--- START ---
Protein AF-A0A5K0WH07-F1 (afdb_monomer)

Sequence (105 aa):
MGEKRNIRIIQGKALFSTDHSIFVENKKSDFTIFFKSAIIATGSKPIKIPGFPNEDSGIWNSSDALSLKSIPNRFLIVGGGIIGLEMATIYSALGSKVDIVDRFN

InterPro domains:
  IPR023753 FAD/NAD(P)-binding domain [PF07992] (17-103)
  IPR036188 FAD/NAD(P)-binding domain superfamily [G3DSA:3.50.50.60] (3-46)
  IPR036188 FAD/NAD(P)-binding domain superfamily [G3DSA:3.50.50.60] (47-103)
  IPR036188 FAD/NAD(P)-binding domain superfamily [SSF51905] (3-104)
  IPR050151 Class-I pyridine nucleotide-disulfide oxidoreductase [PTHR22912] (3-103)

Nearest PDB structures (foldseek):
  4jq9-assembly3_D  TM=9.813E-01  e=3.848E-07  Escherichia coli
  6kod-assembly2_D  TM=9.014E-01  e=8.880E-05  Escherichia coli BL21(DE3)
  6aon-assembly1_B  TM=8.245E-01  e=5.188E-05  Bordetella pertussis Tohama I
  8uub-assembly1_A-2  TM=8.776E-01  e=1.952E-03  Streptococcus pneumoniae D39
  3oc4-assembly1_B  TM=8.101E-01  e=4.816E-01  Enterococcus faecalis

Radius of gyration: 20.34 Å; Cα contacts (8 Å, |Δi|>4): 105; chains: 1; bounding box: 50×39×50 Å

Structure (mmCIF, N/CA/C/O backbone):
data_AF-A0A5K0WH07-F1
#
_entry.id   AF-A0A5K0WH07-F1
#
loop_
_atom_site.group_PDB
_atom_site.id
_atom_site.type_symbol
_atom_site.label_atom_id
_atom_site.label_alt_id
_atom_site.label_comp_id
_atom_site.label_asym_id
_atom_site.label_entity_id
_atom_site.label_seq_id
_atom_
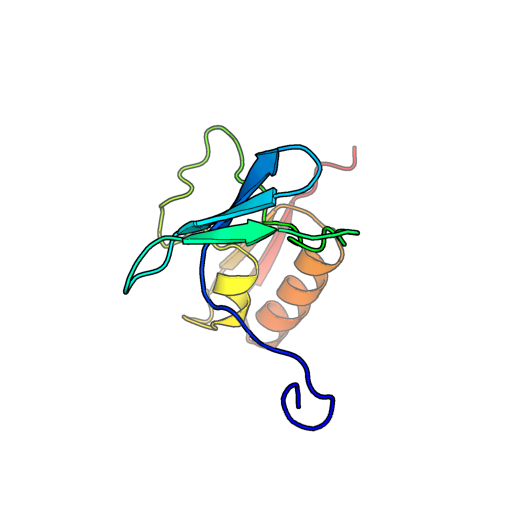site.pdbx_PDB_ins_code
_atom_site.Cartn_x
_atom_site.Cartn_y
_atom_site.Cartn_z
_atom_site.occupancy
_atom_site.B_iso_or_equiv
_atom_site.auth_seq_id
_atom_site.auth_comp_id
_atom_site.auth_asym_id
_atom_site.auth_atom_id
_atom_site.pdbx_PDB_model_num
ATOM 1 N N . MET A 1 1 ? 14.272 -17.101 -7.240 1.00 56.91 1 MET A N 1
ATOM 2 C CA . MET A 1 1 ? 13.221 -17.370 -8.258 1.00 56.91 1 MET A CA 1
ATOM 3 C C . MET A 1 1 ? 13.516 -16.713 -9.612 1.00 56.91 1 MET A C 1
ATOM 5 O O . MET A 1 1 ? 13.220 -17.342 -10.619 1.00 56.91 1 MET A O 1
ATOM 9 N N . GLY A 1 2 ? 14.116 -15.511 -9.663 1.00 63.53 2 GLY A N 1
ATOM 10 C CA . GLY A 1 2 ? 14.512 -14.850 -10.923 1.00 63.53 2 GLY A CA 1
ATOM 11 C C . GLY A 1 2 ? 15.661 -15.531 -11.684 1.00 63.53 2 GLY A C 1
ATOM 12 O O . GLY A 1 2 ? 15.555 -15.726 -12.890 1.00 63.53 2 GLY A O 1
ATOM 13 N N . GLU A 1 3 ? 16.702 -15.993 -10.984 1.00 70.00 3 GLU A N 1
ATOM 14 C CA . GLU A 1 3 ? 17.874 -16.637 -11.614 1.00 70.00 3 GLU A CA 1
ATOM 15 C C . GLU A 1 3 ? 17.526 -17.931 -12.359 1.00 70.00 3 GLU A C 1
ATOM 17 O O . GLU A 1 3 ? 18.002 -18.154 -13.465 1.00 70.00 3 GLU A O 1
ATOM 22 N N . LYS A 1 4 ? 16.588 -18.729 -11.825 1.00 84.81 4 LYS A N 1
ATOM 23 C CA . LYS A 1 4 ? 16.083 -19.949 -12.485 1.00 84.81 4 LYS A CA 1
ATOM 24 C C . LYS A 1 4 ? 15.417 -19.683 -13.844 1.00 84.81 4 LYS A C 1
ATOM 26 O O . LYS A 1 4 ? 15.158 -20.625 -14.580 1.00 84.81 4 LYS A O 1
ATOM 31 N N . ARG A 1 5 ? 15.089 -18.424 -14.152 1.00 94.38 5 ARG A N 1
ATOM 32 C CA . ARG A 1 5 ? 14.429 -17.998 -15.394 1.00 94.38 5 ARG A CA 1
ATOM 33 C C . ARG A 1 5 ? 15.300 -17.066 -16.239 1.00 94.38 5 ARG A C 1
ATOM 35 O O . ARG A 1 5 ? 14.772 -16.425 -17.139 1.00 94.38 5 ARG A O 1
ATOM 42 N N . ASN A 1 6 ? 16.601 -16.965 -15.951 1.00 93.06 6 ASN A N 1
ATOM 43 C CA . ASN A 1 6 ? 17.524 -16.047 -16.632 1.00 93.06 6 ASN A CA 1
ATOM 44 C C . ASN A 1 6 ? 17.075 -14.572 -16.576 1.00 93.06 6 ASN A C 1
ATOM 46 O O . ASN A 1 6 ? 17.291 -13.805 -17.513 1.00 93.06 6 ASN A O 1
ATOM 50 N N . ILE A 1 7 ? 16.440 -14.160 -15.473 1.00 94.44 7 ILE A N 1
ATOM 51 C CA . ILE A 1 7 ? 16.012 -12.772 -15.264 1.00 94.44 7 ILE A CA 1
ATOM 52 C C . ILE A 1 7 ? 17.105 -12.025 -14.502 1.00 94.44 7 ILE A C 1
ATOM 54 O O . ILE A 1 7 ? 17.413 -12.364 -13.357 1.00 94.44 7 ILE A O 1
ATOM 58 N N . ARG A 1 8 ? 17.649 -10.966 -15.110 1.00 92.62 8 ARG A N 1
ATOM 59 C CA . ARG A 1 8 ? 18.573 -10.046 -14.438 1.00 92.62 8 ARG A CA 1
ATOM 60 C C . ARG A 1 8 ? 17.793 -9.085 -13.543 1.00 92.62 8 ARG A C 1
ATOM 62 O O . ARG A 1 8 ? 17.000 -8.290 -14.039 1.00 92.62 8 ARG A O 1
ATOM 69 N N . ILE A 1 9 ? 18.046 -9.134 -12.236 1.00 92.88 9 ILE A N 1
ATOM 70 C CA . ILE A 1 9 ? 17.455 -8.209 -11.262 1.00 92.88 9 ILE A CA 1
ATOM 71 C C . ILE A 1 9 ? 18.400 -7.029 -11.066 1.00 92.88 9 ILE A C 1
ATOM 73 O O . ILE A 1 9 ? 19.586 -7.206 -10.800 1.00 92.88 9 ILE A O 1
ATOM 77 N N . ILE A 1 10 ? 17.856 -5.823 -11.183 1.00 93.31 10 ILE A N 1
ATOM 78 C CA . ILE A 1 10 ? 18.584 -4.577 -10.980 1.00 93.31 10 ILE A CA 1
ATOM 79 C C . ILE A 1 10 ? 17.893 -3.822 -9.851 1.00 93.31 10 ILE A C 1
ATOM 81 O O . ILE A 1 10 ? 16.698 -3.554 -9.924 1.00 93.31 10 ILE A O 1
ATOM 85 N N . GLN A 1 11 ? 18.643 -3.510 -8.796 1.00 94.62 11 GLN A N 1
ATOM 86 C CA . GLN A 1 11 ? 18.145 -2.734 -7.664 1.00 94.62 11 GLN A CA 1
ATOM 87 C C . GLN A 1 11 ? 18.457 -1.255 -7.880 1.00 94.62 11 GLN A C 1
ATOM 89 O O . GLN A 1 11 ? 19.612 -0.901 -8.096 1.00 94.62 11 GLN A O 1
ATOM 94 N N . GLY A 1 12 ? 17.443 -0.402 -7.804 1.00 95.19 12 GLY A N 1
ATOM 95 C CA . GLY A 1 12 ? 17.591 1.0
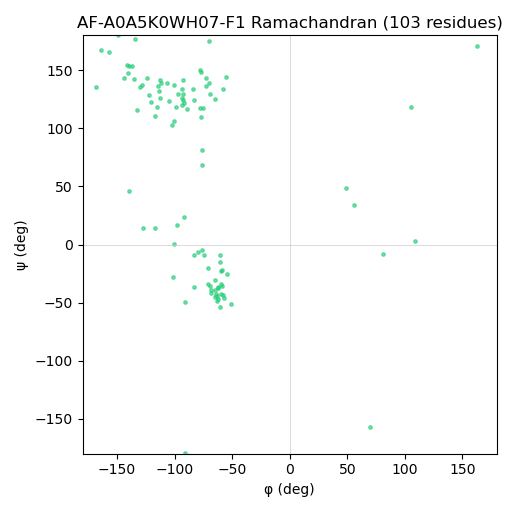40 -7.966 1.00 95.19 12 GLY A CA 1
ATOM 96 C C . GLY A 1 12 ? 16.256 1.711 -8.252 1.00 95.19 12 GLY A C 1
ATOM 97 O O . GLY A 1 12 ? 15.251 1.035 -8.488 1.00 95.19 12 GLY A O 1
ATOM 98 N N . LYS A 1 13 ? 16.243 3.042 -8.228 1.00 97.00 13 LYS A N 1
ATOM 99 C CA . LYS A 1 13 ? 15.085 3.834 -8.644 1.00 97.00 13 LYS A CA 1
ATOM 100 C C . LYS A 1 13 ? 15.235 4.157 -10.125 1.00 97.00 13 LYS A C 1
ATOM 102 O O . LYS A 1 13 ? 16.234 4.737 -10.532 1.00 97.00 13 LYS A O 1
ATOM 107 N N . ALA A 1 14 ? 14.255 3.756 -10.926 1.00 96.81 14 ALA A N 1
ATOM 108 C CA . ALA A 1 14 ? 14.278 3.960 -12.368 1.00 96.81 14 ALA A CA 1
ATOM 109 C C . ALA A 1 14 ? 13.413 5.158 -12.773 1.00 96.81 14 ALA A C 1
ATOM 111 O O . ALA A 1 14 ? 12.289 5.306 -12.290 1.00 96.81 14 ALA A O 1
ATOM 112 N N . LEU A 1 15 ? 13.924 5.975 -13.689 1.00 97.44 15 LEU A N 1
ATOM 113 C CA . LEU A 1 15 ? 13.206 7.068 -14.335 1.00 97.44 15 LEU A CA 1
ATOM 114 C C . LEU A 1 15 ? 13.353 6.927 -15.850 1.00 97.44 15 LEU A C 1
ATOM 116 O O . LEU A 1 15 ? 14.448 6.643 -16.332 1.00 97.44 15 LEU A O 1
ATOM 120 N N . PHE A 1 16 ? 12.277 7.130 -16.611 1.00 97.88 16 PHE A N 1
ATOM 121 C CA . PHE A 1 16 ? 12.394 7.217 -18.068 1.00 97.88 16 PHE A CA 1
ATOM 122 C C . PHE A 1 16 ? 13.214 8.454 -18.433 1.00 97.88 16 PHE A C 1
ATOM 124 O O . PHE A 1 16 ? 12.896 9.560 -18.002 1.00 97.88 16 PHE A O 1
ATOM 131 N N . SER A 1 17 ? 14.279 8.249 -19.205 1.00 95.38 17 SER A N 1
ATOM 132 C CA . SER A 1 17 ? 15.093 9.330 -19.767 1.00 95.38 17 SER A CA 1
ATOM 133 C C . SER A 1 17 ? 14.759 9.589 -21.234 1.00 95.38 17 SER A C 1
ATOM 135 O O . SER A 1 17 ? 14.889 10.719 -21.693 1.00 95.38 17 SER A O 1
ATOM 137 N N . THR A 1 18 ? 14.293 8.563 -21.952 1.00 96.75 18 THR A N 1
ATOM 138 C CA . THR A 1 18 ? 13.721 8.646 -23.305 1.00 96.75 18 THR A CA 1
ATOM 139 C C . THR A 1 18 ? 12.666 7.546 -23.487 1.00 96.75 18 THR A C 1
ATOM 141 O O . THR A 1 18 ? 12.482 6.713 -22.596 1.00 96.75 18 THR A O 1
ATOM 144 N N . ASP A 1 19 ? 12.037 7.472 -24.662 1.00 97.00 19 ASP A N 1
ATOM 145 C CA . ASP A 1 19 ? 11.070 6.419 -25.019 1.00 97.00 19 ASP A CA 1
ATOM 146 C C . ASP A 1 19 ? 11.661 4.994 -24.970 1.00 97.00 19 ASP A C 1
ATOM 148 O O . ASP A 1 19 ? 10.930 4.017 -24.804 1.00 97.00 19 ASP A O 1
ATOM 152 N N . HIS A 1 20 ? 12.991 4.865 -25.079 1.00 97.69 20 HIS A N 1
ATOM 153 C CA . HIS A 1 20 ? 13.705 3.582 -25.134 1.00 97.69 20 HIS A CA 1
ATOM 154 C C . HIS A 1 20 ? 14.837 3.454 -24.108 1.00 97.69 20 HIS A C 1
ATOM 156 O O . HIS A 1 20 ? 15.679 2.553 -24.212 1.00 97.69 20 HIS A O 1
ATOM 162 N N . SER A 1 21 ? 14.878 4.337 -23.106 1.00 97.81 21 SER A N 1
ATOM 163 C CA . SER A 1 21 ? 15.874 4.263 -22.042 1.00 97.81 21 SER A CA 1
ATOM 164 C C . SER A 1 21 ? 15.342 4.668 -20.675 1.00 97.81 21 SER A C 1
ATOM 166 O O . SER A 1 21 ? 14.568 5.615 -20.532 1.00 97.81 21 SER A O 1
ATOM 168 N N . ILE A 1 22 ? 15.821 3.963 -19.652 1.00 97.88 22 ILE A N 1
--- END ---
Required work: Among the lines of the data, some may include "Escherichia" as a word or string; report how many, and nothing else.

Your solution: 2